%%

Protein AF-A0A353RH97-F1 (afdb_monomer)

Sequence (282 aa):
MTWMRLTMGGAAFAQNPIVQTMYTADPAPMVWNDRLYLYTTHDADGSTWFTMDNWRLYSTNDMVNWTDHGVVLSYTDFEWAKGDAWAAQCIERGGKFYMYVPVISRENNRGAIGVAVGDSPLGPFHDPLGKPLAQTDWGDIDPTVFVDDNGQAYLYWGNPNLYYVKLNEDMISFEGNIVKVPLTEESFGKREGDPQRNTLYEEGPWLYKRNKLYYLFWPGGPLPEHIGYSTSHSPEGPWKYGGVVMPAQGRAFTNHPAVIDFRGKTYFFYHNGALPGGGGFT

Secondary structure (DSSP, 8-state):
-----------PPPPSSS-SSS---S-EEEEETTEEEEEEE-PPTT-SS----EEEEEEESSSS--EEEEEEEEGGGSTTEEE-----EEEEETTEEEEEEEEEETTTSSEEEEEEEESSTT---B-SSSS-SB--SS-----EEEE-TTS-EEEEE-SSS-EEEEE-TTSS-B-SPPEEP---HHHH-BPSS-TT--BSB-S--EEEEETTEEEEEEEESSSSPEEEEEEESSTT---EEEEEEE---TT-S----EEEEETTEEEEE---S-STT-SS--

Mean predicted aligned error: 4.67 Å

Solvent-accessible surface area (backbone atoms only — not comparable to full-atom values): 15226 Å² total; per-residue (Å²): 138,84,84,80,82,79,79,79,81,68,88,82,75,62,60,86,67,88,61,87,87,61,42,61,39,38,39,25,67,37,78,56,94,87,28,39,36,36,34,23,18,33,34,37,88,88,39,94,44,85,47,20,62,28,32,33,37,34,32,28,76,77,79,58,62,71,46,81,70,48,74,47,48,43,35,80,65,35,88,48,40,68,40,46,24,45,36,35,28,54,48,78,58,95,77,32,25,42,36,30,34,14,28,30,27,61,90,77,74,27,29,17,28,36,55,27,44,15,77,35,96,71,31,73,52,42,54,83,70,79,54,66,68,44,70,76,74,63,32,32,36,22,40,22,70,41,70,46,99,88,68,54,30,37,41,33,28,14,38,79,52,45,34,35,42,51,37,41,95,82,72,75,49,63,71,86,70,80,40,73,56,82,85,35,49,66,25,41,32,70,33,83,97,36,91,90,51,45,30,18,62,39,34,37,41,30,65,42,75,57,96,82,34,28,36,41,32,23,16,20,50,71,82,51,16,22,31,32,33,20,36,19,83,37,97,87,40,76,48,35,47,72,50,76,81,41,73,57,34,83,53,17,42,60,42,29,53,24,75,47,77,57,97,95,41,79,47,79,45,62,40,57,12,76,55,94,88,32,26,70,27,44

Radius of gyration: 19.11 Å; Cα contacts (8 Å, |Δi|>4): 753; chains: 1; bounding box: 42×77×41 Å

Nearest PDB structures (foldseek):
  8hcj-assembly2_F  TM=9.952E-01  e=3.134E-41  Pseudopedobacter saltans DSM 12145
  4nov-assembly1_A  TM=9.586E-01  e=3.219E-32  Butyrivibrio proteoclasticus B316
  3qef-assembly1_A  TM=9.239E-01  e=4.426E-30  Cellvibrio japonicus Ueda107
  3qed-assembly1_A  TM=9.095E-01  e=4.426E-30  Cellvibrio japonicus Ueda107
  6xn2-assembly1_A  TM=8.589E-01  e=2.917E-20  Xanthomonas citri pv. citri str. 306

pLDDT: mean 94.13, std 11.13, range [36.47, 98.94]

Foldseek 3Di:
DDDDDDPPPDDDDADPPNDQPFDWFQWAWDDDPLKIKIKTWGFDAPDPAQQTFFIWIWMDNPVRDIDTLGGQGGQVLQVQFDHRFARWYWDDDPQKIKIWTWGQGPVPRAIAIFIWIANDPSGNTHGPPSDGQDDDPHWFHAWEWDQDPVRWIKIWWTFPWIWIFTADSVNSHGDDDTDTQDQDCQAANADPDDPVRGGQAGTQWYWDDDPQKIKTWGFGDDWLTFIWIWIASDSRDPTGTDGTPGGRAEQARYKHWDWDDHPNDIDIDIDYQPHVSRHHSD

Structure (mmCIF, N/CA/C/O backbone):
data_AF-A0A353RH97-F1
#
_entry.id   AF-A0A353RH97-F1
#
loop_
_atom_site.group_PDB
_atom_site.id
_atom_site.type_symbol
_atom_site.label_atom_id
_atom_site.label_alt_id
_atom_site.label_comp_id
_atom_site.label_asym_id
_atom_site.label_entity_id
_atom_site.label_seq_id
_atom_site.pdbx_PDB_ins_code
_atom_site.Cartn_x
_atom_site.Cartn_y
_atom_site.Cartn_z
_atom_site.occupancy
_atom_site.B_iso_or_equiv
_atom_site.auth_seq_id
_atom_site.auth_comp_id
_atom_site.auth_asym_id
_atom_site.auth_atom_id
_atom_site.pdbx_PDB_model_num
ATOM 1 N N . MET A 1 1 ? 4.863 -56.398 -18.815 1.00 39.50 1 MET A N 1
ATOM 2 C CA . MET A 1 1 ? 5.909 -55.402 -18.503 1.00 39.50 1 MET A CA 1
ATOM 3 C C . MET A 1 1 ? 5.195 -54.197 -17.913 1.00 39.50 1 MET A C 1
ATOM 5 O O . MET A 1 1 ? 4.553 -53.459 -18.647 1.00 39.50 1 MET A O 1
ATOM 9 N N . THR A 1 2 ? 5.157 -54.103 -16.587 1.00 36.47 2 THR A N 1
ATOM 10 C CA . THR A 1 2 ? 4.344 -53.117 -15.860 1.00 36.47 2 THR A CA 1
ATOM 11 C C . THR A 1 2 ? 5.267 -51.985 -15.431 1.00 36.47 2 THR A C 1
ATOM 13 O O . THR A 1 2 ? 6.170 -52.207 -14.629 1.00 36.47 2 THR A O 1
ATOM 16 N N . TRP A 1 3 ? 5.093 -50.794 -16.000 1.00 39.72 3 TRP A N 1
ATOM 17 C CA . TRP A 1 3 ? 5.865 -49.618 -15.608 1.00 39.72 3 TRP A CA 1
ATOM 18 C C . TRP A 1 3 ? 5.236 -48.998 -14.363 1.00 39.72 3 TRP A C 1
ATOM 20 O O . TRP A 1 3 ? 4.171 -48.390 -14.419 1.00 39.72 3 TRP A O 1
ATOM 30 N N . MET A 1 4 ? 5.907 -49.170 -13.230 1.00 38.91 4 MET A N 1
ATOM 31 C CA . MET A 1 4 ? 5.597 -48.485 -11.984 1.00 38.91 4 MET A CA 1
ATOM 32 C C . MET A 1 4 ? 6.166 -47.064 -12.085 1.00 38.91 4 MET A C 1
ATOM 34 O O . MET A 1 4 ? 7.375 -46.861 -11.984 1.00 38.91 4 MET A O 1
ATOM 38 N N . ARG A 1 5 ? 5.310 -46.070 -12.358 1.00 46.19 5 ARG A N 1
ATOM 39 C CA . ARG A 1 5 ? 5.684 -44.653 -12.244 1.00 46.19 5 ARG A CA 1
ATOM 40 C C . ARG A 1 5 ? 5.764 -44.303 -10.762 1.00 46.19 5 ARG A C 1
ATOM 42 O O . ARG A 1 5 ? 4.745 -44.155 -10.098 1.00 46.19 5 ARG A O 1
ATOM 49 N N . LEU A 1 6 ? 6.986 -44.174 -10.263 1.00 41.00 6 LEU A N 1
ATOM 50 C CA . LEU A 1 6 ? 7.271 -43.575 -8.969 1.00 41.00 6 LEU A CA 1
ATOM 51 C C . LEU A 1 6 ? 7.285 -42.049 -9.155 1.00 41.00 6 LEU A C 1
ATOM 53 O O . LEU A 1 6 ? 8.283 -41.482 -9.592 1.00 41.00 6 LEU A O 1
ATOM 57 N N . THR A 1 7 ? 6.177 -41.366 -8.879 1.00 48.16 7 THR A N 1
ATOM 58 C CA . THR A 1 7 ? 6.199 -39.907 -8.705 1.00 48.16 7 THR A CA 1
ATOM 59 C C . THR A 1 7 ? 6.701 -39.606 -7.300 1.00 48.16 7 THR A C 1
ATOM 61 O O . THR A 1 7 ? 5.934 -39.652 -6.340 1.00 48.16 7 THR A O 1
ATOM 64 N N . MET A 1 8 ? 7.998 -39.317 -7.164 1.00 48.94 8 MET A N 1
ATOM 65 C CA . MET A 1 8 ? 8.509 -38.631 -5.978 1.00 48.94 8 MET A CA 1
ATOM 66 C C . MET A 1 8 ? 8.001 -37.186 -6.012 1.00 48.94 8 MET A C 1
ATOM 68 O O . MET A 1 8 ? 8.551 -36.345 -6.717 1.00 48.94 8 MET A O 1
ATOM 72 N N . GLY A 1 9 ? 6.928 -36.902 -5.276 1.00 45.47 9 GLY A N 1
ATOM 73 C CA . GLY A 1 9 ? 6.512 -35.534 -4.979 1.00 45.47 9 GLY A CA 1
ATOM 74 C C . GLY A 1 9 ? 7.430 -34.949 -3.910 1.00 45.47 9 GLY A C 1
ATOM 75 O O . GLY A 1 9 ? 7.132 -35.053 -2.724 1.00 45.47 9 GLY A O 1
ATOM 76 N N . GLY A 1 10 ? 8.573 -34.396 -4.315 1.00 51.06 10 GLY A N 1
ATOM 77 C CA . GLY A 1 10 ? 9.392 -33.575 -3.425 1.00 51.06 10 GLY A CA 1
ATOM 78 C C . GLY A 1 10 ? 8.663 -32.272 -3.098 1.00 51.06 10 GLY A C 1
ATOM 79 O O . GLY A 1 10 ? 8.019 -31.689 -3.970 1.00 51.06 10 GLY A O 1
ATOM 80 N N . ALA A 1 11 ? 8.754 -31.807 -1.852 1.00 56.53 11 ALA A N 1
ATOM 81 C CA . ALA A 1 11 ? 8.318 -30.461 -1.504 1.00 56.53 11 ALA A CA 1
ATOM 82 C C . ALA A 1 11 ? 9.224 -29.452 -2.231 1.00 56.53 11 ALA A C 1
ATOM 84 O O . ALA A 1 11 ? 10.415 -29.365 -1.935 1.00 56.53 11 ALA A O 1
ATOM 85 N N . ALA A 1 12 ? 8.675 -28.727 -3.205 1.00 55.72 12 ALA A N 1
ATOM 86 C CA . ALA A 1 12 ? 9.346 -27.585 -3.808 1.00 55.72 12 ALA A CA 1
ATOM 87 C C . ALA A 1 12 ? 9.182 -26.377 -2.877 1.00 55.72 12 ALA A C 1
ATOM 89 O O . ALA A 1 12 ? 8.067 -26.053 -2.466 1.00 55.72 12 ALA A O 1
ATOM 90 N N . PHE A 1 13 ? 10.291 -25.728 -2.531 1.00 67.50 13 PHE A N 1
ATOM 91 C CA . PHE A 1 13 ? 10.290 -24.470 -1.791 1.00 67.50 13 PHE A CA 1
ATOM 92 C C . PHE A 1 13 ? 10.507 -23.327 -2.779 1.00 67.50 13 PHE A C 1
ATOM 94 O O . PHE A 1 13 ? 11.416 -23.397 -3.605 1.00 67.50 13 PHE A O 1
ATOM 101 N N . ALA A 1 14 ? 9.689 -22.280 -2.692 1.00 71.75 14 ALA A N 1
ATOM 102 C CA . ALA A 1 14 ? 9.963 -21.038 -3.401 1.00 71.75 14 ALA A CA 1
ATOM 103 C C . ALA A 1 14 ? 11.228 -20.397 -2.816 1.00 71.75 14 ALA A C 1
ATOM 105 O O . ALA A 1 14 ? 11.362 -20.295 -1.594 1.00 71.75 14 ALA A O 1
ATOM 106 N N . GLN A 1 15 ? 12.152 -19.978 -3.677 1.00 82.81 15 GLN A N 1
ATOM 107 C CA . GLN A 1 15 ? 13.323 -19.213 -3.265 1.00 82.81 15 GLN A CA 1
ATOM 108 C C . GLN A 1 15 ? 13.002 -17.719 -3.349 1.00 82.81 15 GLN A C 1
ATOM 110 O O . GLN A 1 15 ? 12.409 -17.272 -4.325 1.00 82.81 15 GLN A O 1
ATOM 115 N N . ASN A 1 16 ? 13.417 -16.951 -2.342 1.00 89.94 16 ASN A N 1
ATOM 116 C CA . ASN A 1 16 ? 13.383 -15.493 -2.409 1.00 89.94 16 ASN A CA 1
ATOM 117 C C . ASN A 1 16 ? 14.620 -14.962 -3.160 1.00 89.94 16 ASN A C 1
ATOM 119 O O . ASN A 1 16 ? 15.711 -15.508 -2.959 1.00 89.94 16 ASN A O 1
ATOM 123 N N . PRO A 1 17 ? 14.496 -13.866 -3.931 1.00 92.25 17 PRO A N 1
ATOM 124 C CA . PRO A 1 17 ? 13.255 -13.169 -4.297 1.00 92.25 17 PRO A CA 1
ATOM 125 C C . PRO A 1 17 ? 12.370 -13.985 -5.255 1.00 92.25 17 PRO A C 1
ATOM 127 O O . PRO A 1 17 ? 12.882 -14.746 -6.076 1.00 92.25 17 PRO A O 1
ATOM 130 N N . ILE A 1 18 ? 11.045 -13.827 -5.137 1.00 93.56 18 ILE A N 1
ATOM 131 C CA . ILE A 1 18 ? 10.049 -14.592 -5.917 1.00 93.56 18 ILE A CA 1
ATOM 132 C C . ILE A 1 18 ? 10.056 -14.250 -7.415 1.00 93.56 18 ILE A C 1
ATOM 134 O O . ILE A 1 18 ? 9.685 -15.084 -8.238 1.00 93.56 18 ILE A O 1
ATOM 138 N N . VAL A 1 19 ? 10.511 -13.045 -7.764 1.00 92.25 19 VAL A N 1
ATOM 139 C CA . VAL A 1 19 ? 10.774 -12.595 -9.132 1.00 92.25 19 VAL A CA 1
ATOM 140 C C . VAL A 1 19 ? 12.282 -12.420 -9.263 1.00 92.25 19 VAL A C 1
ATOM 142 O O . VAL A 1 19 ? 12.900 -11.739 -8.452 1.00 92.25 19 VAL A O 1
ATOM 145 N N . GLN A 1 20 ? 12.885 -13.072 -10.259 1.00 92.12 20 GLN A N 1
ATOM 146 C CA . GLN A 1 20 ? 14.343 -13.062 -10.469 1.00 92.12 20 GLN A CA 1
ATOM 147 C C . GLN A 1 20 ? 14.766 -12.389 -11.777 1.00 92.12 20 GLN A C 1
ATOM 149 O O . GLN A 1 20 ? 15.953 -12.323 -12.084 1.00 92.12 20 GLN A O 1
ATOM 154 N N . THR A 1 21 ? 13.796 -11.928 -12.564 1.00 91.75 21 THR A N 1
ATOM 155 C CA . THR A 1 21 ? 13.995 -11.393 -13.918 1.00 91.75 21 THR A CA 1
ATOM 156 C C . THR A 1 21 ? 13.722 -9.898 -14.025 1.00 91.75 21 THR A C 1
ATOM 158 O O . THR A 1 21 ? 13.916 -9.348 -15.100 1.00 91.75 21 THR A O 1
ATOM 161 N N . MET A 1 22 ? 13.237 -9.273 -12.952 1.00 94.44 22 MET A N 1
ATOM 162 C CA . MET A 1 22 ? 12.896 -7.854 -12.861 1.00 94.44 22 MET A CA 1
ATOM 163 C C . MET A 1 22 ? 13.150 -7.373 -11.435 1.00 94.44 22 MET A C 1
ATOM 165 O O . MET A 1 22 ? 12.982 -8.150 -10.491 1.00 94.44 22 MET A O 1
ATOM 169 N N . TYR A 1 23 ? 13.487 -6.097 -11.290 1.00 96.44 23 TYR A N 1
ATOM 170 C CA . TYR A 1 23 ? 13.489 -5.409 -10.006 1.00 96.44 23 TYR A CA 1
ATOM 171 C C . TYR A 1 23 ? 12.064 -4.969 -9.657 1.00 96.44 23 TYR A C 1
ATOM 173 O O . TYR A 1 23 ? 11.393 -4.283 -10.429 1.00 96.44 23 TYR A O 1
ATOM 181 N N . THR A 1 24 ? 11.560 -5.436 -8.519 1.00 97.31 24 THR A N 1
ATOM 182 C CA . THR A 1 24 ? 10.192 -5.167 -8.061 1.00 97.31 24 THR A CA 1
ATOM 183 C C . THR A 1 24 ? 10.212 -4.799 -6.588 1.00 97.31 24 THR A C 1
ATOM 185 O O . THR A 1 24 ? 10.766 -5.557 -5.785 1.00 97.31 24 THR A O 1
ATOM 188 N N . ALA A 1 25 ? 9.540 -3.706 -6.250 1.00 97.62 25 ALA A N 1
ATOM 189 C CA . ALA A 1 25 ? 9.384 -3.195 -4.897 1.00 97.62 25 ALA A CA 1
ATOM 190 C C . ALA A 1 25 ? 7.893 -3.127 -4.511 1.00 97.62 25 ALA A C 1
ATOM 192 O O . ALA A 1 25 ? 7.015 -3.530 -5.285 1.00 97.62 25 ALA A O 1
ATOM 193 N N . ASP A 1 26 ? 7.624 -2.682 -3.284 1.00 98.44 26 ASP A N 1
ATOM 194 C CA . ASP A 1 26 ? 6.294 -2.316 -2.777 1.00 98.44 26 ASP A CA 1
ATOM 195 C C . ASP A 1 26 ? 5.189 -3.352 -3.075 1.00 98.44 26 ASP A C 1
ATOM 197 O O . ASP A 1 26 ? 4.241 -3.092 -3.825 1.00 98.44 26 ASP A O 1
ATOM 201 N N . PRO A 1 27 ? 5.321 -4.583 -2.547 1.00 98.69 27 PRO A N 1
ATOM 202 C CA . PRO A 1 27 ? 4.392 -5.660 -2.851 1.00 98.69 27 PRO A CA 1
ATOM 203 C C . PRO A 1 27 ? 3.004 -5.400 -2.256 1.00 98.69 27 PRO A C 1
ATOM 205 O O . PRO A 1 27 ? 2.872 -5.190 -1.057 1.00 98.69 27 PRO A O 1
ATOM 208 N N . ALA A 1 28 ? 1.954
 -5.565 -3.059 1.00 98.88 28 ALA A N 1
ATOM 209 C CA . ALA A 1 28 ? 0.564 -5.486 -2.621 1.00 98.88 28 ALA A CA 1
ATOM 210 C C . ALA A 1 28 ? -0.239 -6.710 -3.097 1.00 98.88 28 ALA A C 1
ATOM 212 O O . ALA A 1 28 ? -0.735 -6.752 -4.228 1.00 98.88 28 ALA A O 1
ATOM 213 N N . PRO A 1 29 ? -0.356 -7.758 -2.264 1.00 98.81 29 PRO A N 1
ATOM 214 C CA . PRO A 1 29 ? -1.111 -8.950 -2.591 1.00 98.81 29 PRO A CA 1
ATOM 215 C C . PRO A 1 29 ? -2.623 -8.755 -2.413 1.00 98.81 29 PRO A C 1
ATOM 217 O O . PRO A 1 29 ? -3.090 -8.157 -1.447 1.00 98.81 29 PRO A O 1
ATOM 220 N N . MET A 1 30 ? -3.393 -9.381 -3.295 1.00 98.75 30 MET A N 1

%%

## [What to work on]
Look over the material above and report each line holding "Cellvibrio".

## [Expected answer]
  3qef-assembly1_A  TM=9.239E-01  e=4.426E-30  Cellvibrio japonicus Ueda107
  3qed-assembly1_A  TM=9.095E-01  e=4.426E-30  Cellvibrio japonicus Ueda107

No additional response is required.